In particular, the analysis demonstrates that economic fundamentals fail to explain the behaviour of UK regional property prices in the late 1980s and mid-2000s. Interestingly, during these time periods, prices exhibited explosive dynamics, which is in accordance with speculative bubbles in housing markets.
By examining in detail the timeline of price dynamics, we demonstrate that there was a synchronisation of explosive episodes across regional housing markets, leading to house price exuberance at the national level.
Further, we show that the pattern of propagation is consistent with the notion of the so-called ripple effect.
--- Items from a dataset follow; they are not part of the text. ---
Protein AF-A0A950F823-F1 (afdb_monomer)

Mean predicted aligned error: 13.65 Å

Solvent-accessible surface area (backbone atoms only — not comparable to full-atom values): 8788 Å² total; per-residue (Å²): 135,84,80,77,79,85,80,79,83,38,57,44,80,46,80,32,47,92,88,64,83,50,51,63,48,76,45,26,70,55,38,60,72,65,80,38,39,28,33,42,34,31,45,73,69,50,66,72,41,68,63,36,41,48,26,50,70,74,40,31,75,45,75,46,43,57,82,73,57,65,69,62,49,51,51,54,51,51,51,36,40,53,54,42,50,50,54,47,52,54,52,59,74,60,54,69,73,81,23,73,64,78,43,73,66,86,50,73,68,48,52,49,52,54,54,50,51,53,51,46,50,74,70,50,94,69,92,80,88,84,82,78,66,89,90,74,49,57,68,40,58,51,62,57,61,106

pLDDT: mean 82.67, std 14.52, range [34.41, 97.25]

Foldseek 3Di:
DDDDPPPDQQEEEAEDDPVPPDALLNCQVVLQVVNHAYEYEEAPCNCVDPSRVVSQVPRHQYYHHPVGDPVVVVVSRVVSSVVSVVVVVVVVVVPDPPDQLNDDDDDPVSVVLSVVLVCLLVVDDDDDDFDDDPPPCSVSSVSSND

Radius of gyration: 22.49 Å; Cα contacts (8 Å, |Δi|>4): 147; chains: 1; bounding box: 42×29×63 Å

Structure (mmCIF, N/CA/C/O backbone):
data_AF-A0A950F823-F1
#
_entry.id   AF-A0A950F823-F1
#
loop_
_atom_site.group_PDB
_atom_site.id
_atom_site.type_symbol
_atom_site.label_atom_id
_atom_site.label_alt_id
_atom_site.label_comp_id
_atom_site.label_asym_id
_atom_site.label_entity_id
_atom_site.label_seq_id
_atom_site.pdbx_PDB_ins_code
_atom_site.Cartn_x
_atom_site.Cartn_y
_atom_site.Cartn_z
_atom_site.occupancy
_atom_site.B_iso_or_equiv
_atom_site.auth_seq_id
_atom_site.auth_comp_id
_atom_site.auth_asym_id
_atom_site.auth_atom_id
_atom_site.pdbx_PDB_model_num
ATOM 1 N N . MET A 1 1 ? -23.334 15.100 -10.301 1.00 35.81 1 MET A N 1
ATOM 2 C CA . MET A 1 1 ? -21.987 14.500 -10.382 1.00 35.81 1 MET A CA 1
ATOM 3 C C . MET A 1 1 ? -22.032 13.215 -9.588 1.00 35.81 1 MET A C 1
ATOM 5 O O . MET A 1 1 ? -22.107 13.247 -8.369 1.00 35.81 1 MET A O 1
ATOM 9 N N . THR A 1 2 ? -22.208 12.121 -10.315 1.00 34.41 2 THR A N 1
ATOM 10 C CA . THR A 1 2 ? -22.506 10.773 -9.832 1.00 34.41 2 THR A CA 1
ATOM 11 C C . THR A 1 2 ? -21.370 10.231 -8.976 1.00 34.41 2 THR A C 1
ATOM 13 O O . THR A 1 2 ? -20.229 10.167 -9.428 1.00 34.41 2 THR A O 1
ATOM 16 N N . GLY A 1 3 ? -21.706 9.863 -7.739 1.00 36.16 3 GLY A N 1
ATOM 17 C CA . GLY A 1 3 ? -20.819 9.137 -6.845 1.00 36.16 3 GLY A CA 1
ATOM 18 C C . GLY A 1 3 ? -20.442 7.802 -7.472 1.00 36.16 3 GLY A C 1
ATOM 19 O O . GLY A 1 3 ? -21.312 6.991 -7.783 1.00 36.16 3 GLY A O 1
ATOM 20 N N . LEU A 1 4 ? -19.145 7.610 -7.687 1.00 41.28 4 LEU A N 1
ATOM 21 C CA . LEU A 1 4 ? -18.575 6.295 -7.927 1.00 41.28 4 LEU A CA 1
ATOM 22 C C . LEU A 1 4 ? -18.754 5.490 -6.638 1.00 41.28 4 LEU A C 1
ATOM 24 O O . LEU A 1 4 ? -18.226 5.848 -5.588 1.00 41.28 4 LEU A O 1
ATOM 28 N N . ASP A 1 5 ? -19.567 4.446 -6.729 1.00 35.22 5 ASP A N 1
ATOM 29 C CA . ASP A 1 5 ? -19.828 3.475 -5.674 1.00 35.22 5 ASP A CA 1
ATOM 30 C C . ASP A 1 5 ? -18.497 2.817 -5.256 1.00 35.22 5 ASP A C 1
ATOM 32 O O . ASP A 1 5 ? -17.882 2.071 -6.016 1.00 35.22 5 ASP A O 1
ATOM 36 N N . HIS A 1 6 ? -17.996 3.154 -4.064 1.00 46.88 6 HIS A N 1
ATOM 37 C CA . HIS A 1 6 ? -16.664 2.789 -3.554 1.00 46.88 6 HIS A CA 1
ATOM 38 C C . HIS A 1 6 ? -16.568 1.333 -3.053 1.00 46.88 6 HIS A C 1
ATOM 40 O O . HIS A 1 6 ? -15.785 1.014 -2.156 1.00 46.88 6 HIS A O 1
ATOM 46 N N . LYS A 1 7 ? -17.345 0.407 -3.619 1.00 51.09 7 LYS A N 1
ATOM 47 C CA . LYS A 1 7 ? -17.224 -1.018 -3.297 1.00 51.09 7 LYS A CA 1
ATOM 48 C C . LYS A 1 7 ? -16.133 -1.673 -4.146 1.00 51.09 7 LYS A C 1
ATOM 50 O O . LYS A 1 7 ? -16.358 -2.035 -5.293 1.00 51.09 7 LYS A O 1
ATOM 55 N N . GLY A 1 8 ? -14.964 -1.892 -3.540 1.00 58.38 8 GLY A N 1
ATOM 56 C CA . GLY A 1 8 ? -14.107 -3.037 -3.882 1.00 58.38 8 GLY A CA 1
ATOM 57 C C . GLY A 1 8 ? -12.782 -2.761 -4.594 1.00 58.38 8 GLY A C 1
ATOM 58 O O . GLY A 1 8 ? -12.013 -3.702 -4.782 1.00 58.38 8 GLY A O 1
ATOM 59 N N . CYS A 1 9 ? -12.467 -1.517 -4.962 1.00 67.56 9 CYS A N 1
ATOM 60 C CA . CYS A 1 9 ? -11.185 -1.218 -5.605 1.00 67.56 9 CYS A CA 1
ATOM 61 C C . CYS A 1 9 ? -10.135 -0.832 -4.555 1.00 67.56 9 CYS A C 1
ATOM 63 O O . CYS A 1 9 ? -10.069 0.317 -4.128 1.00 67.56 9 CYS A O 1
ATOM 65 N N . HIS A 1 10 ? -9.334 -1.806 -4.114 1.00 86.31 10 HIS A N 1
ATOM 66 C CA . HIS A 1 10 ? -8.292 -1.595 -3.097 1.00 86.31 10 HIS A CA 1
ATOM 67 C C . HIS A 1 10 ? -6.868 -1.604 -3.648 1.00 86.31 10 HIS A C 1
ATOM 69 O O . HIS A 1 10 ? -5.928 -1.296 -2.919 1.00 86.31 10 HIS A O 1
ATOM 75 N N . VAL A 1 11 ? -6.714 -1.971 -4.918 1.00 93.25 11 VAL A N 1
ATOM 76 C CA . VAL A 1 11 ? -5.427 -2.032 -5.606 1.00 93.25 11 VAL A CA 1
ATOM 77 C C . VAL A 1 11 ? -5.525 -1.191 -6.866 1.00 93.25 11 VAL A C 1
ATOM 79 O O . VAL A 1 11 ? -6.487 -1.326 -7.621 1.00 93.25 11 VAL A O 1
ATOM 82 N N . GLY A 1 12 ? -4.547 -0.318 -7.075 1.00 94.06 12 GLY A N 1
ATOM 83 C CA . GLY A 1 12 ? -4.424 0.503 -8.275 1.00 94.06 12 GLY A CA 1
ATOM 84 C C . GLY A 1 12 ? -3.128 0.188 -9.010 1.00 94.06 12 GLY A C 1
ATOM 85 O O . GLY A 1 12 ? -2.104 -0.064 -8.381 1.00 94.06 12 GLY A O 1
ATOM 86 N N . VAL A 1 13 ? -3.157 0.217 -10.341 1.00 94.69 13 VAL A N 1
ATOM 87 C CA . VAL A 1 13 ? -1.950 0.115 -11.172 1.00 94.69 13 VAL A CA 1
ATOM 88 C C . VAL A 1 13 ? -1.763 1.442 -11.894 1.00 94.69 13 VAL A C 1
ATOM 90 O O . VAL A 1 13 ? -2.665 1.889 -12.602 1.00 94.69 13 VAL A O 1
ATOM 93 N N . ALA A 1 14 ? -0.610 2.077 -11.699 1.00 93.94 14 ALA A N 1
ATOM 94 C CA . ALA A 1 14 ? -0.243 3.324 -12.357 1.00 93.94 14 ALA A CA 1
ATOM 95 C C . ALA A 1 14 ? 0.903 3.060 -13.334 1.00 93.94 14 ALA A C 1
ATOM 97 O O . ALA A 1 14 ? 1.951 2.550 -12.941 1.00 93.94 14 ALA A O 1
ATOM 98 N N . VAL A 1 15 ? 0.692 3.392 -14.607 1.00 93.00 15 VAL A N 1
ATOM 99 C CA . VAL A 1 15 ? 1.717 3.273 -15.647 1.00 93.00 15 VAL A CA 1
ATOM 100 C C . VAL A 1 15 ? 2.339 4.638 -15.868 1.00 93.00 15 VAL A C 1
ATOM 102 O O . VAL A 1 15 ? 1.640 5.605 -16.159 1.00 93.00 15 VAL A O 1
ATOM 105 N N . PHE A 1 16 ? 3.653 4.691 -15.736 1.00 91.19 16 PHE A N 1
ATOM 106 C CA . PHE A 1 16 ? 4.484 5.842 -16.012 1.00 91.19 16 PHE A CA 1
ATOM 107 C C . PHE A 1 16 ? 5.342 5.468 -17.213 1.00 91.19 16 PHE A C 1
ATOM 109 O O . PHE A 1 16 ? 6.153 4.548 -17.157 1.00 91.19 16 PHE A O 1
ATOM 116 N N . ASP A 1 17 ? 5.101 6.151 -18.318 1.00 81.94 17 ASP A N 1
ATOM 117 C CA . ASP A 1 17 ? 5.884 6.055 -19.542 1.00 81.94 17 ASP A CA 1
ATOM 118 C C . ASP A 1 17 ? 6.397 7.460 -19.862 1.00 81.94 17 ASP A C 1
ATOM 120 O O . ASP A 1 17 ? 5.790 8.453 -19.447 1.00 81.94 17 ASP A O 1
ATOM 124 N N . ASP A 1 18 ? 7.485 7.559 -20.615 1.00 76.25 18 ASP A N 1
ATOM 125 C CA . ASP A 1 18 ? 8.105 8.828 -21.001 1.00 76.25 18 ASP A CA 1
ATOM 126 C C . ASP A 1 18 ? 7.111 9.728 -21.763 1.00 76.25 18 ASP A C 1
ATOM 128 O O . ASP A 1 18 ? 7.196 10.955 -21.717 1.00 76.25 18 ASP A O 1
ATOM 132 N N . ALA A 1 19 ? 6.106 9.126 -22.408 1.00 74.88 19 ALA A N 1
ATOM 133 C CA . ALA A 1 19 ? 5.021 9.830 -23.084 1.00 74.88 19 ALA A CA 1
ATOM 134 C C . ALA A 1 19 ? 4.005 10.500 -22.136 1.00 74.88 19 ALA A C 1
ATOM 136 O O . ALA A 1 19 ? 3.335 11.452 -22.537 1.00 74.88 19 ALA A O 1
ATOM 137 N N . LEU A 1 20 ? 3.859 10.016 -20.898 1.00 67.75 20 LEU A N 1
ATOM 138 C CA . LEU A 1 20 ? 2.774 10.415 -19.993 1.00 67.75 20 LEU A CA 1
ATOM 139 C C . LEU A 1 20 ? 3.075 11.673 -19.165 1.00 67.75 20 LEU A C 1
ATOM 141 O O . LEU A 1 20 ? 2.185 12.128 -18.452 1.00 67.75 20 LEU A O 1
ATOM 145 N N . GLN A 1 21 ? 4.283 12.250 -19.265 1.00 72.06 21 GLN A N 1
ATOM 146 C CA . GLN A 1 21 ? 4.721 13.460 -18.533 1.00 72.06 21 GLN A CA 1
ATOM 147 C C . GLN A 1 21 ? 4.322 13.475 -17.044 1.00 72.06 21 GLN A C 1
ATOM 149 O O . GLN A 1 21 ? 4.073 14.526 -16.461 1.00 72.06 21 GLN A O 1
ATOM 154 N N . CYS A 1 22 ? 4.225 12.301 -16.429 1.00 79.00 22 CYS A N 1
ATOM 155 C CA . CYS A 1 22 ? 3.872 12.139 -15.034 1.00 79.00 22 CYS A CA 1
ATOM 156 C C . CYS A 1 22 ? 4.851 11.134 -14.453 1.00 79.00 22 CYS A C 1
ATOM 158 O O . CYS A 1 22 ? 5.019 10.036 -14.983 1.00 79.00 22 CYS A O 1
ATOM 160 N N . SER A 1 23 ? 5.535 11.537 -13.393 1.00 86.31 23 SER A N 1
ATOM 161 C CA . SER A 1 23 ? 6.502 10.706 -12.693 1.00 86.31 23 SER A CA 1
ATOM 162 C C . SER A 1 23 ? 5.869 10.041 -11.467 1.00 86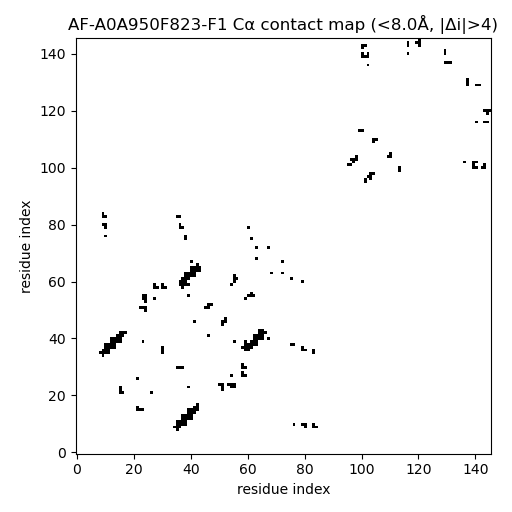.31 23 SER A C 1
ATOM 164 O O . SER A 1 23 ? 4.943 10.589 -10.857 1.00 86.31 23 SER A O 1
ATOM 166 N N . PRO A 1 24 ? 6.417 8.901 -11.009 1.00 89.88 24 PRO A N 1
ATOM 167 C CA . PRO A 1 24 ? 5.964 8.267 -9.774 1.00 89.88 24 PRO A CA 1
ATOM 168 C C . PRO A 1 24 ? 6.004 9.193 -8.551 1.00 89.88 24 PRO A C 1
ATOM 170 O O . PRO A 1 24 ? 5.194 9.040 -7.637 1.00 89.88 24 PRO A O 1
ATOM 173 N N . ASN A 1 25 ? 6.930 10.156 -8.523 1.00 89.75 25 ASN A N 1
ATOM 174 C CA . ASN A 1 25 ? 7.062 11.111 -7.425 1.00 89.75 25 ASN A CA 1
ATOM 175 C C . ASN A 1 25 ? 5.921 12.141 -7.402 1.00 89.75 25 ASN A C 1
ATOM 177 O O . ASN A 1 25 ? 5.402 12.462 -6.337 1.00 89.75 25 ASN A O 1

Specifically, house price exuberance emanated from Greater London and spread out northward, affecting neighbouring regions with a time lag.
On the one hand, our findings highlight the inadequacy of widely-used empirical models to explain movements in house prices, and, on the other hand, they illustrate how new statistical methods can help us improve our understanding of the causes of fluctuations in house prices.
By doing so, they facilitate the development of better monitoring mechanisms and the design of more effective and proactive policies. This is particularly relevant for international organisations and central banks that, following the last financial crisis, closely monitor developments in housing markets.
For example, the International Monetary Fund established the Global Housing Watch and the Federal Reserve Bank of Dallas created the International House Price Database. With regards to the UK, most notably, the Bank of England, concerned over systemic risks, created the Financial Policy Committee.
Exuberance in UK Housing Markets – Dr Alisa Yusupova
This paper is part of a wider research project – the UK Housing Observatory – which deals with real-time monitoring and forecasting of UK real estate markets both at the national and regional level.
The project output is publically available at http://www.lancaster.ac.uk/lums/housing/ and includes quarterly-updated indicators of house price exuberance and also the most comprehensive publicly available set of forecasts of house price growth for 1, 2, 3 and 4 quarters ahead for the national as well as regional markets in the UK.